━━ THE INPUT ━━

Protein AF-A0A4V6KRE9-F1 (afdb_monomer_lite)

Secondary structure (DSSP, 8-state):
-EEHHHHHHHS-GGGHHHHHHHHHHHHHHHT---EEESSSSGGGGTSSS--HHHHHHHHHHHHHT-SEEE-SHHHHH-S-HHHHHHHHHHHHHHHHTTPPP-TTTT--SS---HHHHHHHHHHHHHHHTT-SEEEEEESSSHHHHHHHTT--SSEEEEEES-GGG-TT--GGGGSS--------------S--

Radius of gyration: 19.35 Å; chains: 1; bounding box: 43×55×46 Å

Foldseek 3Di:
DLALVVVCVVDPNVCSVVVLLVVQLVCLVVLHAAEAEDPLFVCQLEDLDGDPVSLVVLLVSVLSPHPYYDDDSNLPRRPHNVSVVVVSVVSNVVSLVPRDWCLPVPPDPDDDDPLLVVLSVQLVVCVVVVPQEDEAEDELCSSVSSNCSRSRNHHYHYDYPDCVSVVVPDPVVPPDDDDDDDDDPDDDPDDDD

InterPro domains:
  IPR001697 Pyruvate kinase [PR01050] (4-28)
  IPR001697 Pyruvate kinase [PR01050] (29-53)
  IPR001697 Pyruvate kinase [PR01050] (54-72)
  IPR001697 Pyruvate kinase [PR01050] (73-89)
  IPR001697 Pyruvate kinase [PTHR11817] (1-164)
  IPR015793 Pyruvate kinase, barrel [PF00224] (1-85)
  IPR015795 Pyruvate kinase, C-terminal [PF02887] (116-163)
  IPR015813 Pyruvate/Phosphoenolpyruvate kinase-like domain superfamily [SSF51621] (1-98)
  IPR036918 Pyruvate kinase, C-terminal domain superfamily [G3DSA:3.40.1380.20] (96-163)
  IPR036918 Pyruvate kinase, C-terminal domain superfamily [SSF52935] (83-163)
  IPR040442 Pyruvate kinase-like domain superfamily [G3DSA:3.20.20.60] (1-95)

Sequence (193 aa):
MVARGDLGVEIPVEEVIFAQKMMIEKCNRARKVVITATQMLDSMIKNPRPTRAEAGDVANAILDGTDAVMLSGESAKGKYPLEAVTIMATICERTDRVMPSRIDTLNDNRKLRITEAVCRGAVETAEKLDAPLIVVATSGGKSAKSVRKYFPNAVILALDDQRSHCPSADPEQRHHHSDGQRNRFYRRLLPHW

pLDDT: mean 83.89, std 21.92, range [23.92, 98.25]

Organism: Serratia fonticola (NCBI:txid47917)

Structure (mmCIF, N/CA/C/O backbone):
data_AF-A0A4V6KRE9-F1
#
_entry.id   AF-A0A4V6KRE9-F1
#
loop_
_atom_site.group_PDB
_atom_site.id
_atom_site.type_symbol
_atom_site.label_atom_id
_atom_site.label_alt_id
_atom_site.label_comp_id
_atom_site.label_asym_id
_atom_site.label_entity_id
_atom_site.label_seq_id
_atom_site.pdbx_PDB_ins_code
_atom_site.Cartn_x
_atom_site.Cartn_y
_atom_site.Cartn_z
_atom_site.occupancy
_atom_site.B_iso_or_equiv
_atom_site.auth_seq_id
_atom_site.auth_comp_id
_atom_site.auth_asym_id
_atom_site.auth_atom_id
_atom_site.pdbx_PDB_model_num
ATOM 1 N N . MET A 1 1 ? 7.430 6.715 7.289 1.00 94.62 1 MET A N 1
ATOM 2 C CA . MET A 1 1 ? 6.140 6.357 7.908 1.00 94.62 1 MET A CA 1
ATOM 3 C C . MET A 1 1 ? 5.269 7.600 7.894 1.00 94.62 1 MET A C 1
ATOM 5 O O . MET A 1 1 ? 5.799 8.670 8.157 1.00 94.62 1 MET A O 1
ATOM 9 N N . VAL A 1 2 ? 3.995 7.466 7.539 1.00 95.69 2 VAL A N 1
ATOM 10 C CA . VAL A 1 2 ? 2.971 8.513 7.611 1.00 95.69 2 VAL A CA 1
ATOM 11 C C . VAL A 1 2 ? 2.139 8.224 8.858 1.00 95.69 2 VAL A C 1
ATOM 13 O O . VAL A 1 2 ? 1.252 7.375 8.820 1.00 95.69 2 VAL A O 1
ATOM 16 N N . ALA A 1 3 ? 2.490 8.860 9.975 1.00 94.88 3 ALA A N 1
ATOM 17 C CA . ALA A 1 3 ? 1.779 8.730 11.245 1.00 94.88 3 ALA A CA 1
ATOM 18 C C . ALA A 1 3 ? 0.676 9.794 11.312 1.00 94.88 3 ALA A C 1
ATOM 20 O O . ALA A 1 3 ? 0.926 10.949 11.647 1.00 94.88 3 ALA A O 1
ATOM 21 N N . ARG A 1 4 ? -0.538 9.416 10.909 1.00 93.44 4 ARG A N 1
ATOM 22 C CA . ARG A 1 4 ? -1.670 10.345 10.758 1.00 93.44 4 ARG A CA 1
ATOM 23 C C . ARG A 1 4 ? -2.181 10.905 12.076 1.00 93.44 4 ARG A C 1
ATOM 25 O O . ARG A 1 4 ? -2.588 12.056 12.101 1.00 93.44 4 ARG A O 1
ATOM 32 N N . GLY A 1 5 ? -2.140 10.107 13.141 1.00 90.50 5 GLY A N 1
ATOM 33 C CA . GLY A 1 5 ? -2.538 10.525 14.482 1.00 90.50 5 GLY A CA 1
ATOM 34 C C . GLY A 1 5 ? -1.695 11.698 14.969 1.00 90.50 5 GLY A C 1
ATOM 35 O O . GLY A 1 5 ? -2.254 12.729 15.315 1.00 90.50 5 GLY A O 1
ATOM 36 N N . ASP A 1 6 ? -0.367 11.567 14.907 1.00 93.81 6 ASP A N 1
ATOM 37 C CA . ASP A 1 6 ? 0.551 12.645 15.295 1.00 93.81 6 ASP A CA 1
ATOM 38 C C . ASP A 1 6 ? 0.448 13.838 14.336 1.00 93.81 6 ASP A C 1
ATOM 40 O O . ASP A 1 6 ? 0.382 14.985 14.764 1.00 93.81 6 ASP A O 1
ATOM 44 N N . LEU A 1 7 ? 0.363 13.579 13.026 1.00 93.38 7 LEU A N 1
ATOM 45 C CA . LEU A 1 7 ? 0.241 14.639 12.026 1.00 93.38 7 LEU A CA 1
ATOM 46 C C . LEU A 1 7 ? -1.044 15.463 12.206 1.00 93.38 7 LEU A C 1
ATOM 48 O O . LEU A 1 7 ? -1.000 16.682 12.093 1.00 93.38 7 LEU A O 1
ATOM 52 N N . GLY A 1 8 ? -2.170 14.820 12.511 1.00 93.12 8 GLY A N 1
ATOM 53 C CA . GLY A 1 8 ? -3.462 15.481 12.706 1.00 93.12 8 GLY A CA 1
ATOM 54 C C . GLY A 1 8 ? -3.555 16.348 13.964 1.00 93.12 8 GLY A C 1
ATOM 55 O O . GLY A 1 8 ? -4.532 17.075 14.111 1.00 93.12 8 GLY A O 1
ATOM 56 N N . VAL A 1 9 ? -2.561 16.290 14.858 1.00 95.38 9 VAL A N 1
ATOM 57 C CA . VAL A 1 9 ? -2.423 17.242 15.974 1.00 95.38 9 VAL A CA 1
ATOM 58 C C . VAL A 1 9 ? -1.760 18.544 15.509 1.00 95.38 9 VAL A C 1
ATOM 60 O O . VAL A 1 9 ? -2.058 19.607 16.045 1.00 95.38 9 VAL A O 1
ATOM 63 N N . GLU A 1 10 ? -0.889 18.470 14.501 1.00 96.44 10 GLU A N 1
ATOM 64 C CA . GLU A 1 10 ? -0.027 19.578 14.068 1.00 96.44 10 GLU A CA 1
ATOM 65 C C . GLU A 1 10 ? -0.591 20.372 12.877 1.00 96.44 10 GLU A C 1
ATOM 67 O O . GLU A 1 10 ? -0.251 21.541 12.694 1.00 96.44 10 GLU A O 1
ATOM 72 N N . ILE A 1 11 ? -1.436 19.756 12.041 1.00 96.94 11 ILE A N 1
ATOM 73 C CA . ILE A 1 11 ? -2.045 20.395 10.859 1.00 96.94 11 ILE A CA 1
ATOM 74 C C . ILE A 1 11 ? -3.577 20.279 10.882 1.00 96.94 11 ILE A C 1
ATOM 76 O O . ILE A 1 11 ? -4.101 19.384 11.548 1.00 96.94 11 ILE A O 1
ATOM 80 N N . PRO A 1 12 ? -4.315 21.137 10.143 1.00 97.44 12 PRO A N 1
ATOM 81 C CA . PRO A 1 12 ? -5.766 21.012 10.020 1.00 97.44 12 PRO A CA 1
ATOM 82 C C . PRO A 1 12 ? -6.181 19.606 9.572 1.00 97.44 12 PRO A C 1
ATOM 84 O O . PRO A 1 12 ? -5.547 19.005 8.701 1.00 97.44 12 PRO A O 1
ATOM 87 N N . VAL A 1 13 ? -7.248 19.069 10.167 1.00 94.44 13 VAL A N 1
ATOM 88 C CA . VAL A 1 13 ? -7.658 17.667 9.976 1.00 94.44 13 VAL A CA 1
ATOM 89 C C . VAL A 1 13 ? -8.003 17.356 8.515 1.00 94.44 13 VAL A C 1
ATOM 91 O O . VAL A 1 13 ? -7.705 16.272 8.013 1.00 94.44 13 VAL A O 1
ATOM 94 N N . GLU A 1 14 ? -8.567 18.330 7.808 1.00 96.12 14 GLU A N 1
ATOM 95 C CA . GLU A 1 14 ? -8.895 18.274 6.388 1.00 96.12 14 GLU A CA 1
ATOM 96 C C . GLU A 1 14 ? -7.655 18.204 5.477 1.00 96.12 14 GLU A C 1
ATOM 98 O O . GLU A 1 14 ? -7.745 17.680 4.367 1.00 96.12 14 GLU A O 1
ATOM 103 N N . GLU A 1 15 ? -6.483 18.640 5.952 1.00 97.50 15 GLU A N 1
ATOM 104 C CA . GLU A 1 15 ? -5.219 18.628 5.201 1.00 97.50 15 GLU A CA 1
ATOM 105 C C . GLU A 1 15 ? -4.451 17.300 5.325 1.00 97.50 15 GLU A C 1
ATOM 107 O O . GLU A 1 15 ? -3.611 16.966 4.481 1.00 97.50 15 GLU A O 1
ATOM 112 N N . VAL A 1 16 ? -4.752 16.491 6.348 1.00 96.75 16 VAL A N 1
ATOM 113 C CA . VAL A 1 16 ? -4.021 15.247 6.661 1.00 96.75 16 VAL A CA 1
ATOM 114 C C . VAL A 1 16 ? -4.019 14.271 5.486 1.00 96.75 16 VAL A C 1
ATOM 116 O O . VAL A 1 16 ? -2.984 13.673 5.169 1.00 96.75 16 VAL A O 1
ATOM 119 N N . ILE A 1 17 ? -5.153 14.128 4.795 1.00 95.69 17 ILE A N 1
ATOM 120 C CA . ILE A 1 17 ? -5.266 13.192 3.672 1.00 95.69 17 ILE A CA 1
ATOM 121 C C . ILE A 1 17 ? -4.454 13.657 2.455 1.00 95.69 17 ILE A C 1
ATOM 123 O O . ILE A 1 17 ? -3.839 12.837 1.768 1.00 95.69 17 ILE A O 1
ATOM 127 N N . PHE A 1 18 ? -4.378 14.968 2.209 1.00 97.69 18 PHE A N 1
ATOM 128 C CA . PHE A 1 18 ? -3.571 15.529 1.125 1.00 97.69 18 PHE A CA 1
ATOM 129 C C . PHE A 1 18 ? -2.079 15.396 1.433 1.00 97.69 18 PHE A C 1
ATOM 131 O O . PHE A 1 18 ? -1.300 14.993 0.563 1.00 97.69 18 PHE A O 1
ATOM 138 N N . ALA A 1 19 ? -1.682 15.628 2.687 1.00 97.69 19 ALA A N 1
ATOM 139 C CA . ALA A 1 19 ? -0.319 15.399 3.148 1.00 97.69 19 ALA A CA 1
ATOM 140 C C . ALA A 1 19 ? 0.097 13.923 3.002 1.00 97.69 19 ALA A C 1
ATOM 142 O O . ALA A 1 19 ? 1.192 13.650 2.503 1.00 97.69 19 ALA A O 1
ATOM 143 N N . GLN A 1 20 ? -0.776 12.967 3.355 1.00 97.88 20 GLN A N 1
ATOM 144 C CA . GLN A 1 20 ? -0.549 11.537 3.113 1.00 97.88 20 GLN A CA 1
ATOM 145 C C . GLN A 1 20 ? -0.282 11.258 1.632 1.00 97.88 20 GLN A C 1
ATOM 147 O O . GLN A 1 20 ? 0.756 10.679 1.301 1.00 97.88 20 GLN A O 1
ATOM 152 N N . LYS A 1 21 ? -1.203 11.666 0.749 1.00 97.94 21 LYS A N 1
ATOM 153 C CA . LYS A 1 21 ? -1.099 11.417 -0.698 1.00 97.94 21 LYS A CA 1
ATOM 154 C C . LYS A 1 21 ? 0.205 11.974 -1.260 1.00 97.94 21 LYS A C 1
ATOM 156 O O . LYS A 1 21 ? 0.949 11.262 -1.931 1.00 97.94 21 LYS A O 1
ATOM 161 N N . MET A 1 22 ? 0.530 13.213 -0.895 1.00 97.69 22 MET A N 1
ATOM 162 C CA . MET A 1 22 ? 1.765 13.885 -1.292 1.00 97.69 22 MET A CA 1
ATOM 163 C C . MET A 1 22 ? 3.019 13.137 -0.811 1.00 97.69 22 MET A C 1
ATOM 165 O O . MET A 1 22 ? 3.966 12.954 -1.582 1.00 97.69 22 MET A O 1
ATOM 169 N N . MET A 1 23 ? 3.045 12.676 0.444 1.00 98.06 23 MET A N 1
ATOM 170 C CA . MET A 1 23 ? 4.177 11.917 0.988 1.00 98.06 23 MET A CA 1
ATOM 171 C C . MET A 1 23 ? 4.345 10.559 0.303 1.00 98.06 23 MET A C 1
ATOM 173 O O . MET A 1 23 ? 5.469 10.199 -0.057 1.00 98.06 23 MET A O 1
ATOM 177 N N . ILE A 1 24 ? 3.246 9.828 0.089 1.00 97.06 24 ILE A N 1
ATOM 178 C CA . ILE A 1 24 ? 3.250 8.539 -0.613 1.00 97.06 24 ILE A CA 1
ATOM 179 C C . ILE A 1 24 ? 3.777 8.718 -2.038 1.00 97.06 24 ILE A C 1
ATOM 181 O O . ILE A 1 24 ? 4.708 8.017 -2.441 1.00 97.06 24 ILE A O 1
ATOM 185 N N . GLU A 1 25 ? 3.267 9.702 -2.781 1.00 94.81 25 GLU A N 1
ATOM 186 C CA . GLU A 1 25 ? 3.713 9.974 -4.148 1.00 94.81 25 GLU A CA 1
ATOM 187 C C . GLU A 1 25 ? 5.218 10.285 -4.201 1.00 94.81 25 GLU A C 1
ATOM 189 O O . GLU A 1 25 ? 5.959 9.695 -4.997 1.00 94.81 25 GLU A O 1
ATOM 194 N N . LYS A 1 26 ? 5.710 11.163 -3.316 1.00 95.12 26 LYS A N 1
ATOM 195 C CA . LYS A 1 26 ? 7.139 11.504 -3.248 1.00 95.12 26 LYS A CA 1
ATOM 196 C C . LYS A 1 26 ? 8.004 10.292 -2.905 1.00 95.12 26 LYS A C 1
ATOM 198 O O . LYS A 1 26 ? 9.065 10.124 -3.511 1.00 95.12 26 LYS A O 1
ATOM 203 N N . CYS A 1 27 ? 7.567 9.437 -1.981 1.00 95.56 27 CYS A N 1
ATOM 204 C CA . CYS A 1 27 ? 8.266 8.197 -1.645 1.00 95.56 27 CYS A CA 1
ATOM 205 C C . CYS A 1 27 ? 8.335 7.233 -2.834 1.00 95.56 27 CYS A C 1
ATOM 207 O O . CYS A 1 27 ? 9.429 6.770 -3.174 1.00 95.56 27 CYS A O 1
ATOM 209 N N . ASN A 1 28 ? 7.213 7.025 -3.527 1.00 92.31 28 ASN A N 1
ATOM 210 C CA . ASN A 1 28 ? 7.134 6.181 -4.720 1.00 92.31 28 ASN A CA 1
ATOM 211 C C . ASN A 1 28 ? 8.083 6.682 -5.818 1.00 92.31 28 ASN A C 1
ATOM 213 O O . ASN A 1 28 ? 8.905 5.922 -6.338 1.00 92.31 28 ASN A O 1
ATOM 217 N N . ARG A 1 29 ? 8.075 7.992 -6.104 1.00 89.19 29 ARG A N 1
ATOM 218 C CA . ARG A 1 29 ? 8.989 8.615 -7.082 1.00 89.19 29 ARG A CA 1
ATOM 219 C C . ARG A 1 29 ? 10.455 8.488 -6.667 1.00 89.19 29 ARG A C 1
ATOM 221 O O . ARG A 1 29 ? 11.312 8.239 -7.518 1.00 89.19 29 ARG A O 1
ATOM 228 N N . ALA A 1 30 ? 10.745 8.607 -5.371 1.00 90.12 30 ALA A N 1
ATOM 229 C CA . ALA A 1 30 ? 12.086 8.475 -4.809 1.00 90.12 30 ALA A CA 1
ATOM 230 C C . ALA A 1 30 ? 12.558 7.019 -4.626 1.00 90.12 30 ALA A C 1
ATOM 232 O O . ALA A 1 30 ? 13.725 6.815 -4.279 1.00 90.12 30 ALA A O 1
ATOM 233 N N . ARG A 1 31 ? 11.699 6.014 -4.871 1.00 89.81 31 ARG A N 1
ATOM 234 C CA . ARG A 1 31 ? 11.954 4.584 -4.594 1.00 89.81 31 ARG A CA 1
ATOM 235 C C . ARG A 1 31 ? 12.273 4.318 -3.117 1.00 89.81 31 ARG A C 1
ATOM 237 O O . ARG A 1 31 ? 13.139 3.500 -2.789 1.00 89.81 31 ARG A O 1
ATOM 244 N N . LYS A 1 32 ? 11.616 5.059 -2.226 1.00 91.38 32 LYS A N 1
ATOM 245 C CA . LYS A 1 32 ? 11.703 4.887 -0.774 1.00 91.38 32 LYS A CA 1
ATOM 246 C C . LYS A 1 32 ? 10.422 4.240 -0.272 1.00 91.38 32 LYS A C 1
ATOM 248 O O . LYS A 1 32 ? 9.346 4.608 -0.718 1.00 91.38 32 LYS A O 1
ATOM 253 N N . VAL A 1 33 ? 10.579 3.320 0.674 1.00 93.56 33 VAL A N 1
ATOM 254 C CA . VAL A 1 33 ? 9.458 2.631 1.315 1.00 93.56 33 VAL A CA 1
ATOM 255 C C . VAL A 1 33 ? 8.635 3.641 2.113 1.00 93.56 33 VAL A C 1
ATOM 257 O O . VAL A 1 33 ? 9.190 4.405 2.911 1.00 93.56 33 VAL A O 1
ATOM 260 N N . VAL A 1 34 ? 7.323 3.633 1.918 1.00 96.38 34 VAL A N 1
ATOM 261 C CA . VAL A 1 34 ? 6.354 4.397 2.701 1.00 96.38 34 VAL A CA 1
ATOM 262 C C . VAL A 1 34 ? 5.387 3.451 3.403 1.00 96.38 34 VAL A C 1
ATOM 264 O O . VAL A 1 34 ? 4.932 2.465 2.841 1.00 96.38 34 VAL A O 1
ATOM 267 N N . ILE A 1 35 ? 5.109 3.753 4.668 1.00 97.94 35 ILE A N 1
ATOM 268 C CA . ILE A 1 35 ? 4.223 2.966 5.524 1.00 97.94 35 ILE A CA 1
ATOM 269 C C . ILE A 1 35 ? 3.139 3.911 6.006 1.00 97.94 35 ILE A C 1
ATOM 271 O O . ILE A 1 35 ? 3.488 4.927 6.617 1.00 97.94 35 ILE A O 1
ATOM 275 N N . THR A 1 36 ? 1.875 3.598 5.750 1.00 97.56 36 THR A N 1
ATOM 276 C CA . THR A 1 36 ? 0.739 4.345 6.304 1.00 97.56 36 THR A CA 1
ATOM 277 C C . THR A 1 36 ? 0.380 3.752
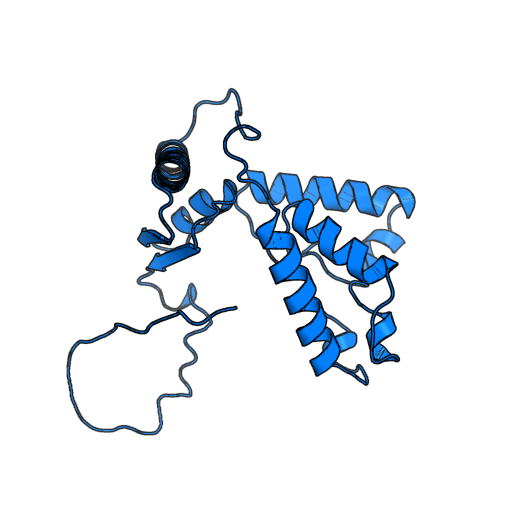 7.659 1.00 97.56 36 THR A C 1
ATOM 279 O O . THR A 1 36 ? 0.201 2.540 7.781 1.00 97.56 36 THR A O 1
ATOM 282 N N . ALA A 1 37 ? 0.335 4.591 8.690 1.00 94.75 37 ALA A N 1
ATOM 283 C CA . ALA A 1 37 ? 0.185 4.156 10.069 1.00 94.75 37 ALA A CA 1
ATOM 284 C C . ALA A 1 37 ? -0.866 4.978 10.816 1.00 94.75 37 ALA A C 1
ATOM 286 O O . ALA A 1 37 ? -1.211 6.092 10.411 1.00 94.75 37 ALA A O 1
ATOM 287 N N . THR A 1 38 ? -1.275 4.431 11.966 1.00 88.56 38 THR A N 1
ATOM 288 C CA . THR A 1 38 ? -2.241 4.968 12.941 1.00 88.56 38 THR A CA 1
ATOM 289 C C . THR A 1 38 ? -3.684 5.026 12.438 1.00 88.56 38 THR A C 1
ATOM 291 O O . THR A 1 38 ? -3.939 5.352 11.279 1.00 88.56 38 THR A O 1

━━━

Reproduce the entries above exactly, but only the lines between the line holding "ATOM 189 O O" and the line holding "ATOM 205 C C", inclusive.

ATOM 189 O O . GLU A 1 25 ? 5.959 9.695 -4.997 1.00 94.81 25 GLU A O 1
ATOM 194 N N . LYS A 1 26 ? 5.710 11.163 -3.316 1.00 95.12 26 LYS A N 1
ATOM 195 C CA . LYS A 1 26 ? 7.139 11.504 -3.248 1.00 95.12 26 LYS A CA 1
ATOM 196 C C . LYS A 1 26 ? 8.004 10.292 -2.905 1.00 95.12 26 LYS A C 1
ATOM 198 O O . LYS A 1 26 ? 9.065 10.124 -3.511 1.00 95.12 26 LYS A O 1
ATOM 203 N N . CYS A 1 27 ? 7.567 9.437 -1.981 1.00 95.56 27 CYS A N 1
ATOM 204 C CA . CYS A 1 27 ? 8.266 8.197 -1.645 1.00 95.56 27 CYS A CA 1
ATOM 205 C C . CYS A 1 27 ? 8.335 7.233 -2.834 1.00 95.56 27 CYS A C 1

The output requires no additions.